START Input

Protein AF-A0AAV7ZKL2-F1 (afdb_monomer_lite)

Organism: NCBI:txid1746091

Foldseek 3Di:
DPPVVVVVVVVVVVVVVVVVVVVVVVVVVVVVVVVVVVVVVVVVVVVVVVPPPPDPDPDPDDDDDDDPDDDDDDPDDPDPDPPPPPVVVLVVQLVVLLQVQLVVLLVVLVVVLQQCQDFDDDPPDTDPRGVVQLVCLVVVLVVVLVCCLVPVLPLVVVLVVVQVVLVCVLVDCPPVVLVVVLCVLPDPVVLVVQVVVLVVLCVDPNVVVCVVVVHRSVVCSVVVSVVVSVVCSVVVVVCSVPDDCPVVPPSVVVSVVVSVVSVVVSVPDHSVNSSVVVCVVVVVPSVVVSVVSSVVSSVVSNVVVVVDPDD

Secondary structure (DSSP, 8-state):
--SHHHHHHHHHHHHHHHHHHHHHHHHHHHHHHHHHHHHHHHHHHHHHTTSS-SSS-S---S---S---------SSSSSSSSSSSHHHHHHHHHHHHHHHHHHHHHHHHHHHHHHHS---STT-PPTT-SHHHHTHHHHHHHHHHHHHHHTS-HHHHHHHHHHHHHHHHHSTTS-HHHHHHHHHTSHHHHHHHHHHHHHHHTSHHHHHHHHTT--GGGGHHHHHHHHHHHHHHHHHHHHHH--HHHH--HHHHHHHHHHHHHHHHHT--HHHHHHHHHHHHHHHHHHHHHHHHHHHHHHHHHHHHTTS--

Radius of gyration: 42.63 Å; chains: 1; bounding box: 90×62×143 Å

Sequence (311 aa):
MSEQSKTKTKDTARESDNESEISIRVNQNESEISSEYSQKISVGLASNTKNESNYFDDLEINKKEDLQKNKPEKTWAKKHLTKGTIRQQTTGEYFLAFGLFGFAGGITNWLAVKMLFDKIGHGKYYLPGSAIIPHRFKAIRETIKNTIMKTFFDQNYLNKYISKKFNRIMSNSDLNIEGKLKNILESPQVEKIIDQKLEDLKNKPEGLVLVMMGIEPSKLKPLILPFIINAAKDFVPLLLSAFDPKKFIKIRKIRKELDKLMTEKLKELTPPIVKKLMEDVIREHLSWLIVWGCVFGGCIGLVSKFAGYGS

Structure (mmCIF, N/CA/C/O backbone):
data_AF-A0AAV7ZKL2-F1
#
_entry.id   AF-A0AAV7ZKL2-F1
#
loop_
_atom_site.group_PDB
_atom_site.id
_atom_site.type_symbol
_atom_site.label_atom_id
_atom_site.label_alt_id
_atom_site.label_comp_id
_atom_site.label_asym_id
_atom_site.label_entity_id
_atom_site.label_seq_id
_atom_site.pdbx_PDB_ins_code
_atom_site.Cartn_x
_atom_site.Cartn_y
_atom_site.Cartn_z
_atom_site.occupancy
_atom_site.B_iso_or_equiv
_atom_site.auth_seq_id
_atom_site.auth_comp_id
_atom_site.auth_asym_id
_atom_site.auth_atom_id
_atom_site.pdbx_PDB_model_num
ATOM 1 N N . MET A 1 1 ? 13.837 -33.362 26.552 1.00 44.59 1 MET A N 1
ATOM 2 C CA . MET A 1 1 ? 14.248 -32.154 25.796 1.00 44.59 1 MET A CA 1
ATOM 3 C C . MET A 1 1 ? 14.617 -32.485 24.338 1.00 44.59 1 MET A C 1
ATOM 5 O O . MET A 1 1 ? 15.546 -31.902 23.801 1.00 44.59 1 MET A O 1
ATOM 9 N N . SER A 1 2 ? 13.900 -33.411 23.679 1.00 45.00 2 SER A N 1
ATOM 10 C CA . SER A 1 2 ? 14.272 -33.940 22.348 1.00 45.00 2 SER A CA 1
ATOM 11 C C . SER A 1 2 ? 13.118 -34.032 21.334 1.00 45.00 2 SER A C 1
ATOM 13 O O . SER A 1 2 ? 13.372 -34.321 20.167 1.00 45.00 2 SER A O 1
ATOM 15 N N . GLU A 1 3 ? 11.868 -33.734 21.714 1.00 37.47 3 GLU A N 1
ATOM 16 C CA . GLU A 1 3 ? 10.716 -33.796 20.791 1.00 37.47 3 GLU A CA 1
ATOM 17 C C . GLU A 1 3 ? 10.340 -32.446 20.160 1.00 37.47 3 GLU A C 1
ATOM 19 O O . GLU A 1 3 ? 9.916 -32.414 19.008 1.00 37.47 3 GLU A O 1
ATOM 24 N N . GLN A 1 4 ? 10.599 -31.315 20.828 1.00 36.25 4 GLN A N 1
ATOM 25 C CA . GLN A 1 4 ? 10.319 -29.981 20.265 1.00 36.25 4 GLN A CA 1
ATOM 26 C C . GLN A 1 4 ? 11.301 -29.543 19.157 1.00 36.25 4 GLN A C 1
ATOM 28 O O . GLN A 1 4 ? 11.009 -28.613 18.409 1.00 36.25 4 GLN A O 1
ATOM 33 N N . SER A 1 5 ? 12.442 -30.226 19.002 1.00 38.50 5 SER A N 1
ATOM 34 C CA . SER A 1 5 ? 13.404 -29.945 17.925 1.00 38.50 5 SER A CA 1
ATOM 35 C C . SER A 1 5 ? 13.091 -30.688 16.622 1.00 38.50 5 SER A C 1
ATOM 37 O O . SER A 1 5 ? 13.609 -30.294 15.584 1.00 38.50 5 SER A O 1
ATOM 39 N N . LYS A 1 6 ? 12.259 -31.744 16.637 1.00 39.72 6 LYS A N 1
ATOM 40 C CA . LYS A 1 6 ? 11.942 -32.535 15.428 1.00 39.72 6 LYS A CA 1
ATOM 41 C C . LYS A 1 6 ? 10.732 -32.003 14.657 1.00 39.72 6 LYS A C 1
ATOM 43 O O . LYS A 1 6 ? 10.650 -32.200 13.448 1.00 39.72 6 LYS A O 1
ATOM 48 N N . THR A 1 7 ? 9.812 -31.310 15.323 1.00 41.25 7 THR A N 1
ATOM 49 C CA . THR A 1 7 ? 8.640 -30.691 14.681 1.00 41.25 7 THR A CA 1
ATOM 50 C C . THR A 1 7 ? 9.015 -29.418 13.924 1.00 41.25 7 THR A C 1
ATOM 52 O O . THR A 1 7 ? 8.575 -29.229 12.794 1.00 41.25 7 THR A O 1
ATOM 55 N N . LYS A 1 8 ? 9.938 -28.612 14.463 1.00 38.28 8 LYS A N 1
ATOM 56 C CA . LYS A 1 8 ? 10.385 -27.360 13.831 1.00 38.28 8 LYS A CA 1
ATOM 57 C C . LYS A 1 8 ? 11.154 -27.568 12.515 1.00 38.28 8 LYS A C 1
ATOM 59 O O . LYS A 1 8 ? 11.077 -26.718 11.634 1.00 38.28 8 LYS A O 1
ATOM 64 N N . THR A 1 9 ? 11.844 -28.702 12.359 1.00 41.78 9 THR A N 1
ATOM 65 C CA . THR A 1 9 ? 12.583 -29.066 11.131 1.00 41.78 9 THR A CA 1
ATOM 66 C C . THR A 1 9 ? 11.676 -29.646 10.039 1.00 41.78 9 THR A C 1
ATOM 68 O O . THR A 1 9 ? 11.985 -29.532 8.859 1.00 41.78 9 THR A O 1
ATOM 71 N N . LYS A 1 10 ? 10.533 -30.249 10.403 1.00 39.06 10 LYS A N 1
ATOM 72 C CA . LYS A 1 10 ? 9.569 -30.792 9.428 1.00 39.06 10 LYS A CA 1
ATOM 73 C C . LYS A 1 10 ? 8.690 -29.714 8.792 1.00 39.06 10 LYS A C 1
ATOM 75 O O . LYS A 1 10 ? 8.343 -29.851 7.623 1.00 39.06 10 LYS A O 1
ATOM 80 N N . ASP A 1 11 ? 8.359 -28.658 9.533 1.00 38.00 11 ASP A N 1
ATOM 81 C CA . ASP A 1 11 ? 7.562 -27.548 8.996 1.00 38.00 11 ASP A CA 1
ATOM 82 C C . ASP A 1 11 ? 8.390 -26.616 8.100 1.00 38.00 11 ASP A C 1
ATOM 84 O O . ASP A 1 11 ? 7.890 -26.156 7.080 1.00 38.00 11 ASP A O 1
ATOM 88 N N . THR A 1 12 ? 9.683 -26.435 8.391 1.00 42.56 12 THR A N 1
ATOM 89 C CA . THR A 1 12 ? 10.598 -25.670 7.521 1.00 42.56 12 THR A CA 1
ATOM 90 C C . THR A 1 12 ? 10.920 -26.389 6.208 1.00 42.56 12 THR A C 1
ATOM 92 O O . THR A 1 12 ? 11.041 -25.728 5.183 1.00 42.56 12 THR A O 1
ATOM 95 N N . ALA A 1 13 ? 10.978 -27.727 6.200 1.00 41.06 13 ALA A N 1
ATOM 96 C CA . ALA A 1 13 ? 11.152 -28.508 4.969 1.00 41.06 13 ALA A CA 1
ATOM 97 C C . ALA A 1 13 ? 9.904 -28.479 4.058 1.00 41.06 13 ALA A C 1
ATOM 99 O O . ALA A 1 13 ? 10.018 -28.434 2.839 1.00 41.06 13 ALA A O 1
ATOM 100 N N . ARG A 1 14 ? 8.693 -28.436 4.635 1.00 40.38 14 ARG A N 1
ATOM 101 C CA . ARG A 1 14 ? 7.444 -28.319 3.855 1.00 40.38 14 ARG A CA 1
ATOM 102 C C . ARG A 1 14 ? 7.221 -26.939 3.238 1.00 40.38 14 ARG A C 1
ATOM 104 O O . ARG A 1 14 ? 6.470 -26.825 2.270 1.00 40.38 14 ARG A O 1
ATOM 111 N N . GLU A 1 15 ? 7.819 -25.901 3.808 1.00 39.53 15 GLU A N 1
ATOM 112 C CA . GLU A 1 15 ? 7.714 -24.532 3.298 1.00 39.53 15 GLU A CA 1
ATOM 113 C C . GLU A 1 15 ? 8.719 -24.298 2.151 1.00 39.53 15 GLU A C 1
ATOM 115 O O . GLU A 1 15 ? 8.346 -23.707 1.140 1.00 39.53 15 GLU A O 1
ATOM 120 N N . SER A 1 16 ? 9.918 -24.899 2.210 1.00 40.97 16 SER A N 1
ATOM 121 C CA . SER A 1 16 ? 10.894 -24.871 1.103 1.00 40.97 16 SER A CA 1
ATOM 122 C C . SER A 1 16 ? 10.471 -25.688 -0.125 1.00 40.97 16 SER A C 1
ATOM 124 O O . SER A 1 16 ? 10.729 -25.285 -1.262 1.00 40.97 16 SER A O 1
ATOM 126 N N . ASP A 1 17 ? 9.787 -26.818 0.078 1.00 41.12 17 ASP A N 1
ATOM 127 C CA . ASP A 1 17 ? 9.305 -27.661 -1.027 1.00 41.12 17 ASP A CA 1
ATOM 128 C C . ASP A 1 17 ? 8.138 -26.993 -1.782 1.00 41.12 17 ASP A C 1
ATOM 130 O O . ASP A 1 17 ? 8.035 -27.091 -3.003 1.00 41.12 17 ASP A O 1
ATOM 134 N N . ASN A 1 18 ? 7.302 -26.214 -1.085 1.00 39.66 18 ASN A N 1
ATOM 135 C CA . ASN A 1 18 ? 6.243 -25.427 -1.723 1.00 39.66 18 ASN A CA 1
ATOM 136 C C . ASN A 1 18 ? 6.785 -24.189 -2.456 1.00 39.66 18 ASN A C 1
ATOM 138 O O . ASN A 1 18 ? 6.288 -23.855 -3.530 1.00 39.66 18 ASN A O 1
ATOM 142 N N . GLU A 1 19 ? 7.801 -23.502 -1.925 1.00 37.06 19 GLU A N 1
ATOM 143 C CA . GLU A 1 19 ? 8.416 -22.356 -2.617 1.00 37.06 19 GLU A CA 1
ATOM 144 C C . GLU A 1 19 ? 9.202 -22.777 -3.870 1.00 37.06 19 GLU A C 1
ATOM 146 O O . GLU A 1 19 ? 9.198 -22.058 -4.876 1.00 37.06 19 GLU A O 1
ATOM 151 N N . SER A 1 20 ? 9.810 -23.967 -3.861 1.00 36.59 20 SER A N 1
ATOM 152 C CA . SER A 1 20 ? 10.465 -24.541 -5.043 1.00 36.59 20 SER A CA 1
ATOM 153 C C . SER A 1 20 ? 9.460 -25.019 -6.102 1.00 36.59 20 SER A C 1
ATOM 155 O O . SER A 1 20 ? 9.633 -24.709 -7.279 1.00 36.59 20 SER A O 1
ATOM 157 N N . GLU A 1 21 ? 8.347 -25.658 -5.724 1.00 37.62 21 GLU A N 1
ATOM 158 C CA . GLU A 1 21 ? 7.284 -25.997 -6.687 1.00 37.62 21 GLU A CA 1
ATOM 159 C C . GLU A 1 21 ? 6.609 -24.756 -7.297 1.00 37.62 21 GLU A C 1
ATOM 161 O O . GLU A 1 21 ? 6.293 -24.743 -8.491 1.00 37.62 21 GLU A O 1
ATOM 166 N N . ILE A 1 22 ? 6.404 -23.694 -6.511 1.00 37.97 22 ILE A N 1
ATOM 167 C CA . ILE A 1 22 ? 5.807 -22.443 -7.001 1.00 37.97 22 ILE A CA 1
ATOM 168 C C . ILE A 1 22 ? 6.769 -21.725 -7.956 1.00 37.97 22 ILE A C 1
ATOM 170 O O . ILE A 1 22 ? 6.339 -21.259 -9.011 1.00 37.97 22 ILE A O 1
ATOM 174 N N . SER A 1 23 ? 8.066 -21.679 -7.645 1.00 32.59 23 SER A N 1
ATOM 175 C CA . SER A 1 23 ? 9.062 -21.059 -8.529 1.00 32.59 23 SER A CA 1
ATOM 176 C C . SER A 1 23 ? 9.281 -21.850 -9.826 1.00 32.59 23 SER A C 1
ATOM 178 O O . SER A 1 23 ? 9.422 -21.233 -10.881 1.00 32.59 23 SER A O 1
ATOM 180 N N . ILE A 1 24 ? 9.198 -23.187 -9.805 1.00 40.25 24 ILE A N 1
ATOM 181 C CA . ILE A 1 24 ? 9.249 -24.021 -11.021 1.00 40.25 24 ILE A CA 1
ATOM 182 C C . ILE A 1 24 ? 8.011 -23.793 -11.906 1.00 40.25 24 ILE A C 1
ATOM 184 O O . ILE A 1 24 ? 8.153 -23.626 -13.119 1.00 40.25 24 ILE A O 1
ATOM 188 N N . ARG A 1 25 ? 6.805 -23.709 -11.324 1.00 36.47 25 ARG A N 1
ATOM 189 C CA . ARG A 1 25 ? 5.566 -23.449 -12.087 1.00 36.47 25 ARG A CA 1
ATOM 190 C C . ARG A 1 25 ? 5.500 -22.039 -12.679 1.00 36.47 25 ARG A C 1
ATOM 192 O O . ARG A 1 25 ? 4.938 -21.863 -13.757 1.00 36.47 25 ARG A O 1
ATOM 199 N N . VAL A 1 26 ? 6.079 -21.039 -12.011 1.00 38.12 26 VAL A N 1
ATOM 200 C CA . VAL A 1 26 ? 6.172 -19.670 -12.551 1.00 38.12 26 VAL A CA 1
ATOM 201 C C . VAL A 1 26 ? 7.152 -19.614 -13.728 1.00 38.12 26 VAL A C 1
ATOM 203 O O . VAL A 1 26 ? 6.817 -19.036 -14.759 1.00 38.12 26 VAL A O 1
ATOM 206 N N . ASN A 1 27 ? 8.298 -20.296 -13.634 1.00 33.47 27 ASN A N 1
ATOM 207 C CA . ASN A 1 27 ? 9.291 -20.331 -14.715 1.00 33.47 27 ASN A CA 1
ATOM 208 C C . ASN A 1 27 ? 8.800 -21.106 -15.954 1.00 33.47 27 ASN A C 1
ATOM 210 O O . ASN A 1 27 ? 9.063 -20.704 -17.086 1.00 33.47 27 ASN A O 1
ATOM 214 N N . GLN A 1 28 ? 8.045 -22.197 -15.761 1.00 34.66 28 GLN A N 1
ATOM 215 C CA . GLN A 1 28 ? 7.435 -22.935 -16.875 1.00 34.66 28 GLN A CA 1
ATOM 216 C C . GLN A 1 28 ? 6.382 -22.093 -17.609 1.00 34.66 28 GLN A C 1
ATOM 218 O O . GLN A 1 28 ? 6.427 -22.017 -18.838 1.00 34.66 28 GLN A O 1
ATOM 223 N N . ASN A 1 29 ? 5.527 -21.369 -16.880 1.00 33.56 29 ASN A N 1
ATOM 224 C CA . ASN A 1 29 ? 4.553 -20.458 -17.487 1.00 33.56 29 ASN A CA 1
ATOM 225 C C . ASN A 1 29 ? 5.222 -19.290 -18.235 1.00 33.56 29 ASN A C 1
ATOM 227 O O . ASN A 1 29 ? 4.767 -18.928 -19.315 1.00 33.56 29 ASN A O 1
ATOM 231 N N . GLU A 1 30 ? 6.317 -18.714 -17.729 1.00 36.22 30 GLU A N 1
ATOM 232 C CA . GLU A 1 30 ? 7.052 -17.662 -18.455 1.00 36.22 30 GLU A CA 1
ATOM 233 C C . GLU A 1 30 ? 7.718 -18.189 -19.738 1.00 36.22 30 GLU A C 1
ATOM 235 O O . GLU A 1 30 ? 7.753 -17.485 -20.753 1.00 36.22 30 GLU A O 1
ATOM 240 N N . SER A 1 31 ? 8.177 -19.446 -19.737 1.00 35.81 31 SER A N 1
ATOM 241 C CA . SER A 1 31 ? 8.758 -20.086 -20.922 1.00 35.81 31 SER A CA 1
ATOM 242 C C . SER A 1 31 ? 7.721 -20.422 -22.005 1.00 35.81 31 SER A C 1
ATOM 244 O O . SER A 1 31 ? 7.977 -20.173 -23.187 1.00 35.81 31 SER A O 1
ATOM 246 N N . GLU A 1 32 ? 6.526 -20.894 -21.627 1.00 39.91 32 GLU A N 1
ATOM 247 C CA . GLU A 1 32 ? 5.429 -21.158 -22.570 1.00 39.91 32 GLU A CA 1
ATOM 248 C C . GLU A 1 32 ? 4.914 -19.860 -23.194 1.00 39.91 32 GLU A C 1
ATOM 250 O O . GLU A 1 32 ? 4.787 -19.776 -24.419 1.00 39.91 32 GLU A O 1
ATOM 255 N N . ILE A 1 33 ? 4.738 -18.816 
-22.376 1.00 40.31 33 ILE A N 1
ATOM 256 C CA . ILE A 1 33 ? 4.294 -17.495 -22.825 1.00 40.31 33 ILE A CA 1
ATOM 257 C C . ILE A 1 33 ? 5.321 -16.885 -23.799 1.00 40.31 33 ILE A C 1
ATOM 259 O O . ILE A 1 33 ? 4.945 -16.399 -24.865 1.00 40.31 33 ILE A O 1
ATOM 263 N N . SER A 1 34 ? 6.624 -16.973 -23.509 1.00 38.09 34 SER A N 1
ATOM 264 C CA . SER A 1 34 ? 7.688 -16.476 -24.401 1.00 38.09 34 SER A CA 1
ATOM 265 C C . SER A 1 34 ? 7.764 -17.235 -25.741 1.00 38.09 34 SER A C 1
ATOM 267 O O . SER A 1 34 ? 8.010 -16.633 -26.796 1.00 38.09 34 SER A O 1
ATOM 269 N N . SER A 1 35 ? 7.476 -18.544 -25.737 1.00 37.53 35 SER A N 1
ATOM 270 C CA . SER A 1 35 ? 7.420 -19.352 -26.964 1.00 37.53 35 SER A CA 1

END Input

▸ Action item
With the first line being the one containing "ATOM 65 C CA" and the last line the one containing "ATOM 82 C C", transcribe exactly the lines above that fall in that range.

▸ Written solution
ATOM 65 C CA . THR A 1 9 ? 12.583 -29.066 11.131 1.00 41.78 9 THR A CA 1
ATOM 66 C C . THR A 1 9 ? 11.676 -29.646 10.039 1.00 41.78 9 THR A C 1
ATOM 68 O O . THR A 1 9 ? 11.985 -29.532 8.859 1.00 41.78 9 THR A O 1
ATOM 71 N N . LYS A 1 10 ? 10.533 -30.249 10.403 1.00 39.06 10 LYS A N 1
ATOM 72 C CA . LYS A 1 10 ? 9.569 -30.792 9.428 1.00 39.06 10 LYS A CA 1
ATOM 73 C C . LYS A 1 10 ? 8.690 -29.714 8.792 1.00 39.06 10 LYS A C 1
ATOM 75 O O . LYS A 1 10 ? 8.343 -29.851 7.623 1.00 39.06 10 LYS A O 1
ATOM 80 N N . ASP A 1 11 ? 8.359 -28.658 9.533 1.00 38.00 11 ASP A N 1
ATOM 81 C CA . ASP A 1 11 ? 7.562 -27.548 8.996 1.00 38.00 11 ASP A CA 1
ATOM 82 C C . ASP A 1 11 ? 8.390 -26.616 8.100 1.00 38.00 11 ASP A C 1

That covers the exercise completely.